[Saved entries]
**********

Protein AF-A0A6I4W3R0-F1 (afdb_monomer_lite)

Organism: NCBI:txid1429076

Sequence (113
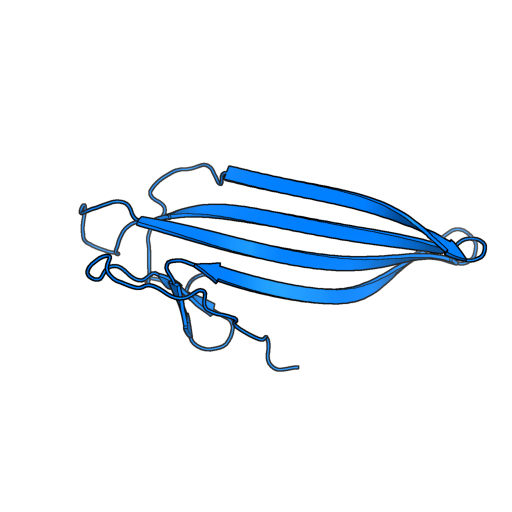 aa):
MTAFVPGSAVSAAETVKVRGTISARRAGAGVVRVRADHAYVYAVRAPHDAGTVRRVVVRRVTVITIRRAGPGVVLRLERSSFSATGATCAGVRLRPDFGPAAGRRAARCRAAA

Radius of gyration: 17.49 Å; chains: 1; bounding box: 42×26×55 Å

Secondary structure (DSSP, 8-state):
--EEPTTS-EESSS--EEEEEEEEEEEETTEEEEEEEEEEEEEEE-TT-----EEEEEEEEEEEEEEEETTEEEEEEEEEEEEEESEEEETTEEEE--S--TTPPPB-PPPP-

Structure (mmCIF, N/CA/C/O backbone):
data_AF-A0A6I4W3R0-F1
#
_entry.id   AF-A0A6I4W3R0-F1
#
loop_
_atom_site.group_PDB
_atom_site.id
_atom_site.type_symbol
_atom_site.label_atom_id
_atom_site.label_alt_id
_atom_site.label_comp_id
_atom_site.label_asym_id
_atom_site.label_entity_id
_atom_site.label_seq_id
_atom_site.pdbx_PDB_ins_code
_atom_site.Cartn_x
_atom_site.Cartn_y
_atom_site.Cartn_z
_atom_site.occupancy
_atom_site.B_iso_or_equiv
_atom_site.auth_seq_id
_atom_site.auth_comp_id
_atom_site.auth_asym_id
_atom_site.auth_atom_id
_atom_site.pdbx_PDB_model_num
ATOM 1 N N . MET A 1 1 ? 2.134 -8.105 4.624 1.00 60.31 1 MET A N 1
ATOM 2 C CA . MET A 1 1 ? 3.166 -7.076 4.346 1.00 60.31 1 MET A CA 1
ATOM 3 C C . MET A 1 1 ? 3.374 -7.000 2.834 1.00 60.31 1 MET A C 1
ATOM 5 O O . MET A 1 1 ? 3.274 -8.040 2.204 1.00 60.31 1 MET A O 1
ATOM 9 N N . THR A 1 2 ? 3.566 -5.816 2.240 1.00 77.62 2 THR A N 1
ATOM 10 C CA . THR A 1 2 ? 3.863 -5.666 0.794 1.00 77.62 2 THR A CA 1
ATOM 11 C C . THR A 1 2 ? 5.357 -5.480 0.601 1.00 77.62 2 THR A C 1
ATOM 13 O O . THR A 1 2 ? 5.906 -4.561 1.199 1.00 77.62 2 THR A O 1
ATOM 16 N N . ALA A 1 3 ? 5.989 -6.303 -0.232 1.00 89.50 3 ALA A N 1
ATOM 17 C CA . ALA A 1 3 ? 7.420 -6.228 -0.522 1.00 89.50 3 ALA A CA 1
ATOM 18 C C . ALA A 1 3 ? 7.690 -6.514 -2.002 1.00 89.50 3 ALA A C 1
ATOM 20 O O . ALA A 1 3 ? 6.883 -7.183 -2.655 1.00 89.50 3 ALA A O 1
ATOM 21 N N . PHE A 1 4 ? 8.823 -6.039 -2.521 1.00 92.56 4 PHE A N 1
ATOM 22 C CA . PHE A 1 4 ? 9.293 -6.444 -3.844 1.00 92.56 4 PHE A CA 1
ATOM 23 C C . PHE A 1 4 ? 9.835 -7.877 -3.822 1.00 92.56 4 PHE A C 1
ATOM 25 O O . PHE A 1 4 ? 10.291 -8.367 -2.787 1.00 92.56 4 PHE A O 1
ATOM 32 N N . VAL A 1 5 ? 9.767 -8.571 -4.959 1.00 93.69 5 VAL A N 1
ATOM 33 C CA . VAL A 1 5 ? 10.487 -9.836 -5.137 1.00 93.69 5 VAL A CA 1
ATOM 34 C C . VAL A 1 5 ? 11.988 -9.553 -4.951 1.00 93.69 5 VAL A C 1
ATOM 36 O O . VAL A 1 5 ? 12.491 -8.616 -5.579 1.00 93.69 5 VAL A O 1
ATOM 39 N N . PRO A 1 6 ? 12.709 -10.302 -4.095 1.00 92.94 6 PRO A N 1
ATOM 40 C CA . PRO A 1 6 ? 14.146 -10.122 -3.909 1.00 92.94 6 PRO A CA 1
ATOM 41 C C . PRO A 1 6 ? 14.884 -10.153 -5.243 1.00 92.94 6 PRO A C 1
ATOM 43 O O . PRO A 1 6 ? 14.554 -10.962 -6.109 1.00 92.94 6 PRO A O 1
ATOM 46 N N . GLY A 1 7 ? 15.827 -9.231 -5.424 1.00 92.94 7 GLY A N 1
ATOM 47 C CA . GLY A 1 7 ? 16.597 -9.123 -6.661 1.00 92.94 7 GLY A CA 1
ATOM 48 C C . GLY A 1 7 ? 15.776 -8.761 -7.901 1.00 92.94 7 GLY A C 1
ATOM 49 O O . GLY A 1 7 ? 16.304 -8.867 -8.992 1.00 92.94 7 GLY A O 1
ATOM 50 N N . SER A 1 8 ? 14.504 -8.352 -7.784 1.00 92.38 8 SER A N 1
ATOM 51 C CA . SER A 1 8 ? 13.710 -7.905 -8.946 1.00 92.38 8 SER A CA 1
ATOM 52 C C . SER A 1 8 ? 13.831 -6.416 -9.242 1.00 92.38 8 SER A C 1
ATOM 54 O O . SER A 1 8 ? 13.393 -5.977 -10.299 1.00 92.38 8 SER A O 1
ATOM 56 N N . ALA A 1 9 ? 14.381 -5.637 -8.311 1.00 93.06 9 ALA A N 1
ATOM 57 C CA . ALA A 1 9 ? 14.575 -4.206 -8.462 1.00 93.06 9 ALA A CA 1
ATOM 58 C C . ALA A 1 9 ? 15.604 -3.678 -7.461 1.00 93.06 9 ALA A C 1
ATOM 60 O O . ALA A 1 9 ? 15.753 -4.233 -6.370 1.00 93.06 9 ALA A O 1
ATOM 61 N N . VAL A 1 10 ? 16.244 -2.567 -7.814 1.00 93.88 10 VAL A N 1
ATOM 62 C CA . VAL A 1 10 ? 17.103 -1.776 -6.923 1.00 93.88 10 VAL A CA 1
ATOM 63 C C . VAL A 1 10 ? 16.472 -0.411 -6.665 1.00 93.88 10 VAL A C 1
ATOM 65 O O . VAL A 1 10 ? 15.762 0.120 -7.526 1.00 93.88 10 VAL A O 1
ATOM 68 N N . SER A 1 11 ? 16.697 0.157 -5.477 1.00 93.12 11 SER A N 1
ATOM 69 C CA . SER A 1 11 ? 16.191 1.497 -5.166 1.00 93.12 11 SER A CA 1
ATOM 70 C C . SER A 1 11 ? 16.918 2.536 -6.013 1.00 93.12 11 SER A C 1
ATOM 72 O O . SER A 1 11 ? 18.142 2.533 -6.084 1.00 93.12 11 SER A O 1
ATOM 74 N N . ALA A 1 12 ? 16.166 3.426 -6.656 1.00 93.50 12 ALA A N 1
ATOM 75 C CA . ALA A 1 12 ? 16.721 4.531 -7.438 1.00 93.50 12 ALA A CA 1
ATOM 76 C C . ALA A 1 12 ? 16.811 5.842 -6.642 1.00 93.50 12 ALA A C 1
ATOM 78 O O . ALA A 1 12 ? 17.343 6.826 -7.145 1.00 93.50 12 ALA A O 1
ATOM 79 N N . ALA A 1 13 ? 16.235 5.860 -5.440 1.00 91.81 13 ALA A N 1
ATOM 80 C CA . ALA A 1 13 ? 16.256 6.971 -4.503 1.00 91.81 13 ALA A CA 1
ATOM 81 C C . ALA A 1 13 ? 16.295 6.425 -3.071 1.00 91.81 13 ALA A C 1
ATOM 83 O O . ALA A 1 13 ? 15.790 5.335 -2.801 1.00 91.81 13 ALA A O 1
ATOM 84 N N . GLU A 1 14 ? 16.850 7.194 -2.142 1.00 93.12 14 GLU A N 1
ATOM 85 C CA . GLU A 1 14 ? 16.892 6.827 -0.718 1.00 93.12 14 GLU A CA 1
ATOM 86 C C . GLU A 1 14 ? 15.563 7.098 0.000 1.00 93.12 14 GLU A C 1
ATOM 88 O O . GLU A 1 14 ? 15.315 6.602 1.096 1.00 93.12 14 GLU A O 1
ATOM 93 N N . THR A 1 15 ? 14.677 7.874 -0.627 1.00 94.44 15 THR A N 1
ATOM 94 C CA . THR A 1 15 ? 13.412 8.306 -0.035 1.00 94.44 15 THR A CA 1
ATOM 95 C C . THR A 1 15 ? 12.210 7.674 -0.729 1.00 94.44 15 THR A C 1
ATOM 97 O O . THR A 1 15 ? 12.193 7.424 -1.936 1.00 94.44 15 THR A O 1
ATOM 100 N N . VAL A 1 16 ? 11.155 7.444 0.055 1.00 95.06 16 VAL A N 1
ATOM 101 C CA . VAL A 1 16 ? 9.841 7.021 -0.437 1.00 95.06 16 VAL A CA 1
ATOM 102 C C . VAL A 1 16 ? 8.879 8.179 -0.250 1.00 95.06 16 VAL A C 1
ATOM 104 O O . VAL A 1 16 ? 8.642 8.626 0.872 1.00 95.06 16 VAL A O 1
ATOM 107 N N . LYS A 1 17 ? 8.269 8.649 -1.340 1.00 96.81 17 LYS A N 1
ATOM 108 C CA . LYS A 1 17 ? 7.227 9.674 -1.236 1.00 96.81 17 LYS A CA 1
ATOM 109 C C . LYS A 1 17 ? 5.932 9.029 -0.758 1.00 96.81 17 LYS A C 1
ATOM 111 O O . LYS A 1 17 ? 5.419 8.111 -1.399 1.00 96.81 17 LYS A O 1
ATOM 116 N N . VAL A 1 18 ? 5.376 9.551 0.331 1.00 97.19 18 VAL A N 1
ATOM 117 C CA . VAL A 1 18 ? 4.101 9.100 0.896 1.00 97.19 18 VAL A CA 1
ATOM 118 C C . VAL A 1 18 ? 3.096 10.241 0.830 1.00 97.19 18 VAL A C 1
ATOM 120 O O . VAL A 1 18 ? 3.385 11.359 1.244 1.00 97.19 18 VAL A O 1
ATOM 123 N N . ARG A 1 19 ? 1.905 9.973 0.294 1.00 97.75 19 ARG A N 1
ATOM 124 C CA . ARG A 1 19 ? 0.772 10.907 0.323 1.00 97.75 19 ARG A CA 1
ATOM 125 C C . ARG A 1 19 ? -0.480 10.153 0.720 1.00 97.75 19 ARG A C 1
ATOM 127 O O . ARG A 1 19 ? -0.757 9.097 0.162 1.00 97.75 19 ARG A O 1
ATOM 134 N N . GLY A 1 20 ? -1.262 10.700 1.635 1.00 97.00 20 GLY A N 1
ATOM 135 C CA . GLY A 1 20 ? -2.489 10.052 2.064 1.00 97.00 20 GLY A CA 1
ATOM 136 C C . GLY A 1 20 ? -3.197 10.806 3.163 1.00 97.00 20 GLY A C 1
ATOM 137 O O . GLY A 1 20 ? -2.845 11.942 3.475 1.00 97.00 20 GLY A O 1
ATOM 138 N N . THR A 1 21 ? -4.197 10.149 3.731 1.00 98.00 21 THR A N 1
ATOM 139 C CA . THR A 1 21 ? -4.964 10.661 4.858 1.00 98.00 21 THR A CA 1
ATOM 140 C C . THR A 1 21 ? -5.097 9.601 5.940 1.00 98.00 21 THR A C 1
ATOM 142 O O . THR A 1 21 ? -5.187 8.396 5.676 1.00 98.00 21 THR A O 1
ATOM 145 N N . ILE A 1 22 ? -5.136 10.074 7.181 1.00 98.12 22 ILE A N 1
ATOM 146 C CA . ILE A 1 22 ? -5.592 9.308 8.333 1.00 98.12 22 ILE A CA 1
ATOM 147 C C . ILE A 1 22 ? -6.823 10.026 8.860 1.00 98.12 22 ILE A C 1
ATOM 149 O O . ILE A 1 22 ? -6.776 11.223 9.127 1.00 98.12 22 ILE A O 1
ATOM 153 N N . SER A 1 23 ? -7.925 9.300 8.996 1.00 98.06 23 SER A N 1
ATOM 154 C CA . SER A 1 23 ? -9.140 9.812 9.617 1.00 98.06 23 SER A CA 1
ATOM 155 C C . SER A 1 23 ? -9.570 8.911 10.761 1.00 98.06 23 SER A C 1
ATOM 157 O O . SER A 1 23 ? -9.470 7.684 10.691 1.00 98.06 23 SER A O 1
ATOM 159 N N . ALA A 1 24 ? -10.057 9.532 11.828 1.00 97.50 24 ALA A N 1
ATOM 160 C CA . ALA A 1 24 ? -10.617 8.856 12.983 1.00 97.50 24 ALA A CA 1
ATOM 161 C C . ALA A 1 24 ? -12.070 9.296 13.153 1.00 97.50 24 ALA A C 1
ATOM 163 O O . ALA A 1 24 ? -12.391 10.473 13.010 1.00 97.50 24 ALA A O 1
ATOM 164 N N . ARG A 1 25 ? -12.954 8.346 13.453 1.00 97.50 25 ARG A N 1
ATOM 165 C CA . ARG A 1 25 ? -14.356 8.626 13.771 1.00 97.50 25 ARG A CA 1
ATOM 166 C C . ARG A 1 25 ? -14.827 7.776 14.938 1.00 97.50 25 ARG A C 1
ATOM 168 O O . ARG A 1 25 ? -14.399 6.630 15.090 1.00 97.50 25 ARG A O 1
ATOM 175 N N . ARG A 1 26 ? -15.743 8.316 15.739 1.00 96.88 26 ARG A N 1
ATOM 176 C CA . ARG A 1 26 ? -16.438 7.546 16.775 1.00 96.88 26 ARG A CA 1
ATOM 177 C C . ARG A 1 26 ? -17.226 6.407 16.117 1.00 96.88 26 ARG A C 1
ATOM 179 O O . ARG A 1 26 ? -17.877 6.614 15.095 1.00 96.88 26 ARG A O 1
ATOM 186 N N . ALA A 1 27 ? -17.142 5.211 16.693 1.00 94.44 27 ALA A N 1
ATOM 187 C CA . ALA A 1 27 ? -17.845 4.013 16.220 1.00 94.44 27 ALA A CA 1
ATOM 188 C C . ALA A 1 27 ? -18.644 3.302 17.330 1.00 94.44 27 ALA A C 1
ATOM 190 O O . ALA A 1 27 ? -19.190 2.229 17.100 1.00 94.44 27 ALA A O 1
ATOM 191 N N . GLY A 1 28 ? -18.700 3.895 18.525 1.00 91.81 28 GLY A N 1
ATOM 192 C CA . GLY A 1 28 ? -19.422 3.397 19.694 1.00 91.81 28 GLY A CA 1
ATOM 193 C C . GLY A 1 28 ? -18.928 4.069 20.977 1.00 91.81 28 GLY A C 1
ATOM 194 O O . GLY A 1 28 ? -18.019 4.910 20.943 1.00 91.81 28 GLY A O 1
ATOM 195 N N . ALA A 1 29 ? -19.510 3.705 22.119 1.00 91.25 29 ALA A N 1
ATOM 196 C CA . ALA A 1 29 ? -19.027 4.146 23.426 1.00 91.25 29 ALA A CA 1
ATOM 197 C C . ALA A 1 29 ? -17.614 3.589 23.676 1.00 91.25 29 ALA A C 1
ATOM 199 O O . ALA A 1 29 ? -17.409 2.381 23.675 1.00 91.25 29 ALA A O 1
ATOM 200 N N . GLY A 1 30 ? -16.621 4.471 23.826 1.00 90.38 30 GLY A N 1
ATOM 201 C CA . GLY A 1 30 ? -15.222 4.065 24.015 1.00 90.38 30 GLY A CA 1
ATOM 202 C C . GLY A 1 30 ? -14.575 3.378 22.803 1.00 90.38 30 GLY A C 1
ATOM 203 O O . GLY A 1 30 ? -13.527 2.751 22.964 1.00 90.38 30 GLY A O 1
ATOM 204 N N . VAL A 1 31 ? -15.177 3.489 21.609 1.00 96.06 31 VAL A N 1
ATOM 205 C CA . VAL A 1 31 ? -14.691 2.869 20.367 1.00 96.06 31 VAL A CA 1
ATOM 206 C C . VAL A 1 31 ? -14.433 3.928 19.295 1.00 96.06 31 VAL A C 1
ATOM 208 O O . VAL A 1 31 ? -15.323 4.700 18.922 1.00 96.06 31 VAL A O 1
ATOM 211 N N . VAL A 1 32 ? -13.220 3.919 18.746 1.00 97.88 32 VAL A N 1
ATOM 212 C CA . VAL A 1 32 ? -12.792 4.764 17.628 1.00 97.88 32 VAL A CA 1
ATOM 213 C C . VAL A 1 32 ? -12.422 3.878 16.451 1.00 97.88 32 VAL A C 1
ATOM 215 O O . VAL A 1 32 ? -11.628 2.949 16.576 1.00 97.88 32 VAL A O 1
ATOM 218 N N . ARG A 1 33 ? -12.971 4.189 15.281 1.00 97.88 33 ARG A N 1
ATOM 219 C CA . ARG A 1 33 ? -12.572 3.566 14.024 1.00 97.88 33 ARG A CA 1
ATOM 220 C C . ARG A 1 33 ? -11.621 4.495 13.290 1.00 97.88 33 ARG A C 1
ATOM 222 O O . ARG A 1 33 ? -11.979 5.636 12.998 1.00 97.88 33 ARG A O 1
ATOM 229 N N . VAL A 1 34 ? -10.436 3.993 12.966 1.00 98.12 34 VAL A N 1
ATOM 230 C CA . VAL A 1 34 ? -9.401 4.733 12.239 1.00 98.12 34 VAL A CA 1
ATOM 231 C C . VAL A 1 34 ? -9.238 4.129 10.853 1.00 98.12 34 VAL A C 1
ATOM 233 O O . VAL A 1 34 ? -9.112 2.913 10.693 1.00 98.12 34 VAL A O 1
ATOM 236 N N . ARG A 1 35 ? -9.240 4.988 9.836 1.00 98.00 35 ARG A N 1
ATOM 237 C CA . ARG A 1 35 ? -8.942 4.634 8.452 1.00 98.00 35 ARG A CA 1
ATOM 238 C C . ARG A 1 35 ? -7.678 5.366 8.020 1.00 98.00 35 ARG A C 1
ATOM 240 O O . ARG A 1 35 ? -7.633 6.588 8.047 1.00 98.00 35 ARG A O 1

**********

## Instructions for the task:
Each line in the entries above, starting at the line with "ATOM 52 C C" and ending at the line with "ATOM 69 C CA", is to be printed exactly, and only those lines.

## Reply:
ATOM 52 C C . SER A 1 8 ? 13.831 -6.416 -9.242 1.00 92.38 8 SER A C 1
ATOM 54 O O . SER A 1 8 ? 13.393 -5.977 -10.299 1.00 92.38 8 SER A O 1
ATOM 56 N N . ALA A 1 9 ? 14.381 -5.637 -8.311 1.00 93.06 9 ALA A N 1
ATOM 57 C CA . ALA A 1 9 ? 14.575 -4.206 -8.462 1.00 93.06 9 ALA A CA 1
ATOM 58 C C . ALA A 1 9 ? 15.604 -3.678 -7.461 1.00 93.06 9 ALA A C 1
ATOM 60 O O . ALA A 1 9 ? 15.753 -4.233 -6.370 1.00 93.06 9 ALA A O 1
ATOM 61 N N . VAL A 1 10 ? 16.244 -2.567 -7.814 1.00 93.88 10 VAL A N 1
ATOM 62 C CA . VAL A 1 10 ? 17.103 -1.776 -6.923 1.00 93.88 10 VAL A CA 1
ATOM 63 C C . VAL A 1 10 ? 16.472 -0.411 -6.665 1.00 93.88 10 VAL A C 1
ATOM 65 O O . VAL A 1 10 ? 15.762 0.120 -7.526 1.00 93.88 10 VAL A O 1
ATOM 68 N N . SER A 1 11 ? 16.697 0.157 -5.477 1.00 93.12 11 SER A N 1
ATOM 69 C CA . SER A 1 11 ? 16.191 1.497 -5.166 1.00 93.12 11 SER A CA 1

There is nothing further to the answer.